Almost a third of legal aid areas have just one or no legal aid solicitors who specialise in housing advice, according to an analysis of official figures by the Law Society.

Rural areas including Cornwall, Somerset and central Wales are among those with poor provision, while Surrey, Shropshire and Suffolk have no housing provider at all.

This has left many vulnerable families without vital support and advice, the association said.

Catherine Dixon, chief executive of the Law Society, said: “Advice on housing is vital for people who are facing eviction, the homeless and those renting a property in serious disrepair.

“Early legal advice on housing matters can make the difference between a family being made homeless or not.

“People who require legal aid advice for housing issues often need it urgently. Families are unable to access justice because they cannot afford to travel to see the one provider in their area who may be located long distances from where they live.”

She also warned that cuts to legal aid could cost the taxpayer more in the long run.

She said: “The impact of homelessness on individuals can be huge – but it also hits the public purse. And, just as legal advice deserts have opened up, the demand for housing has escalated.

“There is a serious risk the people that Parliament insisted should be able to access legal help will be unable to get the advice and representation they need.
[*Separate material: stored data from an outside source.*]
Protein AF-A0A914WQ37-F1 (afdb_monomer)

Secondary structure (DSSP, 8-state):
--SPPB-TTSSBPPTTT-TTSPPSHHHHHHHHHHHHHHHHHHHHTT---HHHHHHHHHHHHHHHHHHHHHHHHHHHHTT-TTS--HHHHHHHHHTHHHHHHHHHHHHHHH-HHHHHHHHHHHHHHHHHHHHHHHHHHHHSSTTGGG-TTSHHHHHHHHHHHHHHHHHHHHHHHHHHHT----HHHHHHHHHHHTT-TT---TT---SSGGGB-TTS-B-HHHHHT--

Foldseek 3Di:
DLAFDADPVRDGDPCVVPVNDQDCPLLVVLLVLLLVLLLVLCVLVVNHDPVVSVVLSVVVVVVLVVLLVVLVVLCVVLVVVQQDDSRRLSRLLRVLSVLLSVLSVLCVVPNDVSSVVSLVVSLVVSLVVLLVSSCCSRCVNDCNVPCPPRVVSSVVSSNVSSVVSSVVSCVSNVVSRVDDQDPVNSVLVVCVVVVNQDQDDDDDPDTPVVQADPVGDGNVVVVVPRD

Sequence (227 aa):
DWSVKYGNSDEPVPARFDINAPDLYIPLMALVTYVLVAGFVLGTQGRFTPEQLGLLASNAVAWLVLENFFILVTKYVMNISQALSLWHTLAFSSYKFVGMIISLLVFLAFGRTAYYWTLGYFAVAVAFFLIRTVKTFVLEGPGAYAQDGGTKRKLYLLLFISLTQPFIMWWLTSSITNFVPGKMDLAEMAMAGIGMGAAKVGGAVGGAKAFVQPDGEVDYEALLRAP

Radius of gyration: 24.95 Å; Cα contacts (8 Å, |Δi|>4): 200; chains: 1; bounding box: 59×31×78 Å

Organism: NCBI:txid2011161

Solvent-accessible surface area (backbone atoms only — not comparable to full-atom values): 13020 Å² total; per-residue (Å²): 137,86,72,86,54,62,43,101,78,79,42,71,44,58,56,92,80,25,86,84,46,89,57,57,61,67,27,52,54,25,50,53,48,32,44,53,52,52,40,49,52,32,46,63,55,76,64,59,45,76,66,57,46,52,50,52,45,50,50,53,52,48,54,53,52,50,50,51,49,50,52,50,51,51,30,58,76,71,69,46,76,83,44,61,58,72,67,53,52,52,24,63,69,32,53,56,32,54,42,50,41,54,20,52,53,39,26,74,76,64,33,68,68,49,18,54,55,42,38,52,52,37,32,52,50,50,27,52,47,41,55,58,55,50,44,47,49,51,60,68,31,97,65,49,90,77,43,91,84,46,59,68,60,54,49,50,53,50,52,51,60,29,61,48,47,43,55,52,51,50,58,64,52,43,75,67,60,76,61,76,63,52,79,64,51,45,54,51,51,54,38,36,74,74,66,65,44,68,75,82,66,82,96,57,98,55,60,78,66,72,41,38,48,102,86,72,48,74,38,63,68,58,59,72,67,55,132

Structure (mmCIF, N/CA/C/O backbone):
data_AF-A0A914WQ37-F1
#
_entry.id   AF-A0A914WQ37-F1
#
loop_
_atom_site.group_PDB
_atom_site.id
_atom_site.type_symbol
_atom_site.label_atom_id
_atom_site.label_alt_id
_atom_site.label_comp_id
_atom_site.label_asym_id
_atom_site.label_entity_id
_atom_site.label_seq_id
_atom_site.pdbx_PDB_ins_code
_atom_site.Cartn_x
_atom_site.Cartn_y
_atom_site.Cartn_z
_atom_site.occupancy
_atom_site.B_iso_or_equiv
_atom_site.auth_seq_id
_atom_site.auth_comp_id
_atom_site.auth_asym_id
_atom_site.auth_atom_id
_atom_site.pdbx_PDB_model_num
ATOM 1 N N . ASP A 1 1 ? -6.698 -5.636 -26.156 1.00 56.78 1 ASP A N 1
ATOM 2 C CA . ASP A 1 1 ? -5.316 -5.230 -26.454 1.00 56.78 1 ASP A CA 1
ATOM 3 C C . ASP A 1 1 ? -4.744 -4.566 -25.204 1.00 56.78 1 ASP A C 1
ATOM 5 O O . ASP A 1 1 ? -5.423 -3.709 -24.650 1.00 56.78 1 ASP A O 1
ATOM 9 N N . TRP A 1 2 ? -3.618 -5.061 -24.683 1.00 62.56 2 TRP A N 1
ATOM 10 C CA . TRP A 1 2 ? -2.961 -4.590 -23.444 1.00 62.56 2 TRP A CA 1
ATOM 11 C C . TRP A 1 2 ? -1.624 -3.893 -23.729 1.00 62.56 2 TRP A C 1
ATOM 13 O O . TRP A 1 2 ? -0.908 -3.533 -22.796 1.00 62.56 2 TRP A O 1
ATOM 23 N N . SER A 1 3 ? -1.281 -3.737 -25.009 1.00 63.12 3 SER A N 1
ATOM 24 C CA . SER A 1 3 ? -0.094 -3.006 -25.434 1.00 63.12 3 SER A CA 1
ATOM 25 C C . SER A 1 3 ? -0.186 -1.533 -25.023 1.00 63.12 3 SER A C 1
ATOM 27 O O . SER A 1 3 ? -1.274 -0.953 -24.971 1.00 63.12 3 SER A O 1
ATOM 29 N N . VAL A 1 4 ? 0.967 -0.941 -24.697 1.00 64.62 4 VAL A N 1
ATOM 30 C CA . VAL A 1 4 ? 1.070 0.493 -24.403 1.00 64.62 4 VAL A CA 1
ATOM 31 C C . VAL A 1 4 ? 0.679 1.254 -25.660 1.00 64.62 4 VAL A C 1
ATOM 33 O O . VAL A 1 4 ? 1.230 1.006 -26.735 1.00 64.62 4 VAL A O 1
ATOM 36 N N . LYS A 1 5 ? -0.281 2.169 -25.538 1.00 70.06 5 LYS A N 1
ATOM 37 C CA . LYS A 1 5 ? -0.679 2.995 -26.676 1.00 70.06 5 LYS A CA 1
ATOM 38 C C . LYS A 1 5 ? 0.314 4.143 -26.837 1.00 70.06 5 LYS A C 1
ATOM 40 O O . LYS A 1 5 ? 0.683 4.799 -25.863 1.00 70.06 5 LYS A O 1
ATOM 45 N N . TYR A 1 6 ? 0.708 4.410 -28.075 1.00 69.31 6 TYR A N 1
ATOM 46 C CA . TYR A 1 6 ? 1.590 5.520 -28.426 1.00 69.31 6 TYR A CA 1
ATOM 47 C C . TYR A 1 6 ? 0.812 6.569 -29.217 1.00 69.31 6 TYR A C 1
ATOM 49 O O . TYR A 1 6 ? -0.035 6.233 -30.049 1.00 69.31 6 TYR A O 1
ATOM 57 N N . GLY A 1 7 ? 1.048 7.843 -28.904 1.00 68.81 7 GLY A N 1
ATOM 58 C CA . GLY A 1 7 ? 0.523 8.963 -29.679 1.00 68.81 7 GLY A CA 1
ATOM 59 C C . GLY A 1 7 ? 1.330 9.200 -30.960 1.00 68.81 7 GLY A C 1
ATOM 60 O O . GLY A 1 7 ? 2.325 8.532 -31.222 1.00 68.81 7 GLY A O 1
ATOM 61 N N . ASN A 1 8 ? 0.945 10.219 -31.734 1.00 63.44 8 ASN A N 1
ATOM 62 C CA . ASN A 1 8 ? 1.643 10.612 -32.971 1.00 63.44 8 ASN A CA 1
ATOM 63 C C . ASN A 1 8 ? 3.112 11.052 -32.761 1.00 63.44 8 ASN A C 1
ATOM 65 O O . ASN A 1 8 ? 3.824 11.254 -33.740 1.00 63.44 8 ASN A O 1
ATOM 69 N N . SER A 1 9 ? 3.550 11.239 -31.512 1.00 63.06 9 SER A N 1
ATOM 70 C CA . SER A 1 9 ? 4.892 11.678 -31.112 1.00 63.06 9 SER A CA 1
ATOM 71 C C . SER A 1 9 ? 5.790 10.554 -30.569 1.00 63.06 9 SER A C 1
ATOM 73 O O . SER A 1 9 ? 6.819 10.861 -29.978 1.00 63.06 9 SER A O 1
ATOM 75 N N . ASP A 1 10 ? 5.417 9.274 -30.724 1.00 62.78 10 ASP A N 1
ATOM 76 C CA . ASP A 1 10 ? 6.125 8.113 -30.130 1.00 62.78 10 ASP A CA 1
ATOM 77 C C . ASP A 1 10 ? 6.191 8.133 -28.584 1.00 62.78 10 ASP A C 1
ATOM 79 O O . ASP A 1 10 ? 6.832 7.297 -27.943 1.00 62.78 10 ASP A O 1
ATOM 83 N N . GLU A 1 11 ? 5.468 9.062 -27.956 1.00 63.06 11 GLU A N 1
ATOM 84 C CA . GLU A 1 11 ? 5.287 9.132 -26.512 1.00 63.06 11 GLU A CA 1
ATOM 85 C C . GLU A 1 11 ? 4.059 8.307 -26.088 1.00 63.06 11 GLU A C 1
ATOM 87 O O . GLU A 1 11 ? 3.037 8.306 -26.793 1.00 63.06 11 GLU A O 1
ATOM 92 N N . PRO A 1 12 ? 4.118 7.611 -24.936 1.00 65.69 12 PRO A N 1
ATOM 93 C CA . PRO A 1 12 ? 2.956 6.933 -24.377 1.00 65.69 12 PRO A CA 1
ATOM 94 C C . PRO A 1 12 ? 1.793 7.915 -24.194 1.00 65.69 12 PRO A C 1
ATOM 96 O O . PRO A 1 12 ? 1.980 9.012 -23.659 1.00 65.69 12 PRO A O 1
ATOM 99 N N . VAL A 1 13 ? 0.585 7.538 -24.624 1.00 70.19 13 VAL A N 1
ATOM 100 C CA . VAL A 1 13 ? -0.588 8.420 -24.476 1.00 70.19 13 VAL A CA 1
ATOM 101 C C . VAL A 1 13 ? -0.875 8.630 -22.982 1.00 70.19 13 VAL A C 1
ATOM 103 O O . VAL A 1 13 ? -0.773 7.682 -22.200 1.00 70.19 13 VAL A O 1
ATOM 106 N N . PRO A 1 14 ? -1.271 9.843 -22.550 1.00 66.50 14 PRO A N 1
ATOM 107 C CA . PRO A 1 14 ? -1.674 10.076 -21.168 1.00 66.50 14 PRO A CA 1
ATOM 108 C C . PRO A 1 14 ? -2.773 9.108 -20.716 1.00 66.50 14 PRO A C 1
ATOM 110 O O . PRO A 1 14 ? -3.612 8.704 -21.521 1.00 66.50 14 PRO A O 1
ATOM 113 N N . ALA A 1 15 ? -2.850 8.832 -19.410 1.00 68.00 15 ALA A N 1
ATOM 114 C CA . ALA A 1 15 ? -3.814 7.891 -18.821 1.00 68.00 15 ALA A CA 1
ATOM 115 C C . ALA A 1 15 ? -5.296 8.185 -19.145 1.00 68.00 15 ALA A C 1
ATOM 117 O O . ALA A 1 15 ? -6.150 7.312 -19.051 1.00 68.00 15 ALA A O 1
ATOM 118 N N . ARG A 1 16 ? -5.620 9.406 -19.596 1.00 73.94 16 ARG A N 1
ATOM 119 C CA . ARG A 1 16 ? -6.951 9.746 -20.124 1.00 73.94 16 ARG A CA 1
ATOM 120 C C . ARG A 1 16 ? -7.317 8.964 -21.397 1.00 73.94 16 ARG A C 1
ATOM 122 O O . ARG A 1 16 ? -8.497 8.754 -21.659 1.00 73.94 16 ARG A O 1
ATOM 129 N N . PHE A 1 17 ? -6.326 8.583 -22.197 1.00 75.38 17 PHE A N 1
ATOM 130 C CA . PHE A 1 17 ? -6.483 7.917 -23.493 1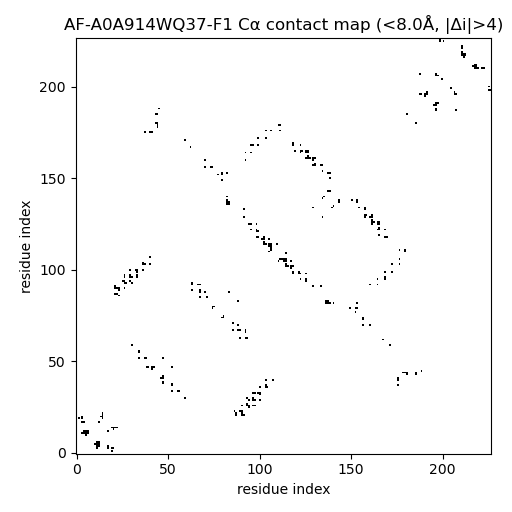.00 75.38 17 PHE A CA 1
ATOM 131 C C . PHE A 1 17 ? -5.993 6.459 -23.481 1.00 75.38 17 PHE A C 1
ATOM 133 O O . PHE A 1 17 ? -6.365 5.679 -24.363 1.00 75.38 17 PHE A O 1
ATOM 140 N N . ASP A 1 18 ? -5.211 6.077 -22.468 1.00 75.06 18 ASP A N 1
ATOM 141 C CA . ASP A 1 18 ? -4.825 4.696 -22.190 1.00 75.06 18 ASP A CA 1
ATOM 142 C C . ASP A 1 18 ? -5.307 4.267 -20.797 1.00 75.06 18 ASP A C 1
ATOM 144 O O . ASP A 1 18 ? -4.721 4.621 -19.777 1.00 75.06 18 ASP A O 1
ATOM 148 N N . ILE A 1 19 ? -6.380 3.471 -20.777 1.00 73.19 19 ILE A N 1
ATOM 149 C CA . ILE A 1 19 ? -6.989 2.908 -19.561 1.00 73.19 19 ILE A CA 1
ATOM 150 C C . ILE A 1 19 ? -5.989 2.035 -18.785 1.00 73.19 19 ILE A C 1
ATOM 152 O O . ILE A 1 19 ? -6.120 1.889 -17.573 1.00 73.19 19 ILE A O 1
ATOM 156 N N . ASN A 1 20 ? -4.994 1.454 -19.466 1.00 72.88 20 ASN A N 1
ATOM 157 C CA . ASN A 1 20 ? -4.010 0.565 -18.850 1.00 72.88 20 ASN A CA 1
ATOM 158 C C . ASN A 1 20 ? -2.786 1.315 -18.303 1.00 72.88 20 ASN A C 1
ATOM 160 O O . ASN A 1 20 ? -1.908 0.688 -17.702 1.00 72.88 20 ASN A O 1
ATOM 164 N N . ALA A 1 21 ? -2.688 2.630 -18.517 1.00 74.88 21 ALA A N 1
ATOM 165 C CA . ALA A 1 21 ? -1.569 3.406 -18.011 1.00 74.88 21 ALA A CA 1
ATOM 166 C C . ALA A 1 21 ? -1.640 3.505 -16.475 1.00 74.88 21 ALA A C 1
ATOM 168 O O . ALA A 1 21 ? -2.699 3.809 -15.925 1.00 74.88 21 ALA A O 1
ATOM 169 N N . PRO A 1 22 ? -0.523 3.281 -15.762 1.00 78.38 22 PRO A N 1
ATOM 170 C CA . PRO A 1 22 ? -0.503 3.335 -14.305 1.00 78.38 22 PRO A CA 1
ATOM 171 C C . PRO A 1 22 ? -0.788 4.757 -13.806 1.00 78.38 22 PRO A C 1
ATOM 173 O O . PRO A 1 22 ? -0.043 5.696 -14.101 1.00 78.38 22 PRO A O 1
ATOM 176 N N . ASP A 1 23 ? -1.850 4.901 -13.017 1.00 85.06 23 ASP A N 1
ATOM 177 C CA . ASP A 1 23 ? -2.229 6.140 -12.348 1.00 85.06 23 ASP A CA 1
ATOM 178 C C . ASP A 1 23 ? -1.747 6.181 -10.888 1.00 85.06 23 ASP A C 1
ATOM 180 O O . ASP A 1 23 ? -1.474 5.158 -10.258 1.00 85.06 23 ASP A O 1
ATOM 184 N N . LEU A 1 24 ? -1.650 7.391 -10.333 1.00 87.19 24 LEU A N 1
ATOM 185 C CA . LEU A 1 24 ? -1.313 7.603 -8.921 1.00 87.19 24 LEU A CA 1
ATOM 186 C C . LEU A 1 24 ? -2.558 7.811 -8.041 1.00 87.19 24 LEU A C 1
ATOM 188 O O . LEU A 1 24 ? -2.447 7.877 -6.817 1.00 87.19 24 LEU A O 1
ATOM 192 N N . TYR A 1 25 ? -3.747 7.912 -8.639 1.00 90.06 25 TYR A N 1
ATOM 193 C CA . TYR A 1 25 ? -4.981 8.183 -7.908 1.00 90.06 25 TYR A CA 1
ATOM 194 C C . TYR A 1 25 ? -5.370 6.995 -7.028 1.00 90.06 25 TYR A C 1
ATOM 196 O O . TYR A 1 25 ? -5.588 7.169 -5.829 1.00 90.06 25 TYR A O 1
ATOM 204 N N . ILE A 1 26 ? -5.395 5.784 -7.594 1.00 90.06 26 ILE A N 1
ATOM 205 C CA . ILE A 1 26 ? -5.715 4.555 -6.857 1.00 90.06 26 ILE A CA 1
ATOM 206 C C . ILE A 1 26 ? -4.714 4.340 -5.706 1.00 90.06 26 ILE A C 1
ATOM 208 O O . ILE A 1 26 ? -5.162 4.195 -4.568 1.00 90.06 26 ILE A O 1
ATOM 212 N N . PRO A 1 27 ? -3.384 4.380 -5.935 1.00 91.56 27 PRO A N 1
ATOM 213 C CA . PRO A 1 27 ? -2.373 4.406 -4.880 1.00 91.56 27 PRO A CA 1
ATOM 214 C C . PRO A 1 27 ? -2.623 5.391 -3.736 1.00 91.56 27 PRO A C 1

“The Government needs to urgently commission an independent review into the sustainability of the civil legal aid system.”

A Ministry of Justice spokesman said: “Legal aid housing advice is available throughout England & Wales – either face-to-face or from the civil legal advice helpline.

“Last year we spent in excess of £1.5 billion on legal aid, and have made sure support remains available in the most serious cases, including where people are facing losing their home.

“We are also taking active steps to ensure people are able to access the help they need, when they need it, including identifying new suppliers to safeguard provision.”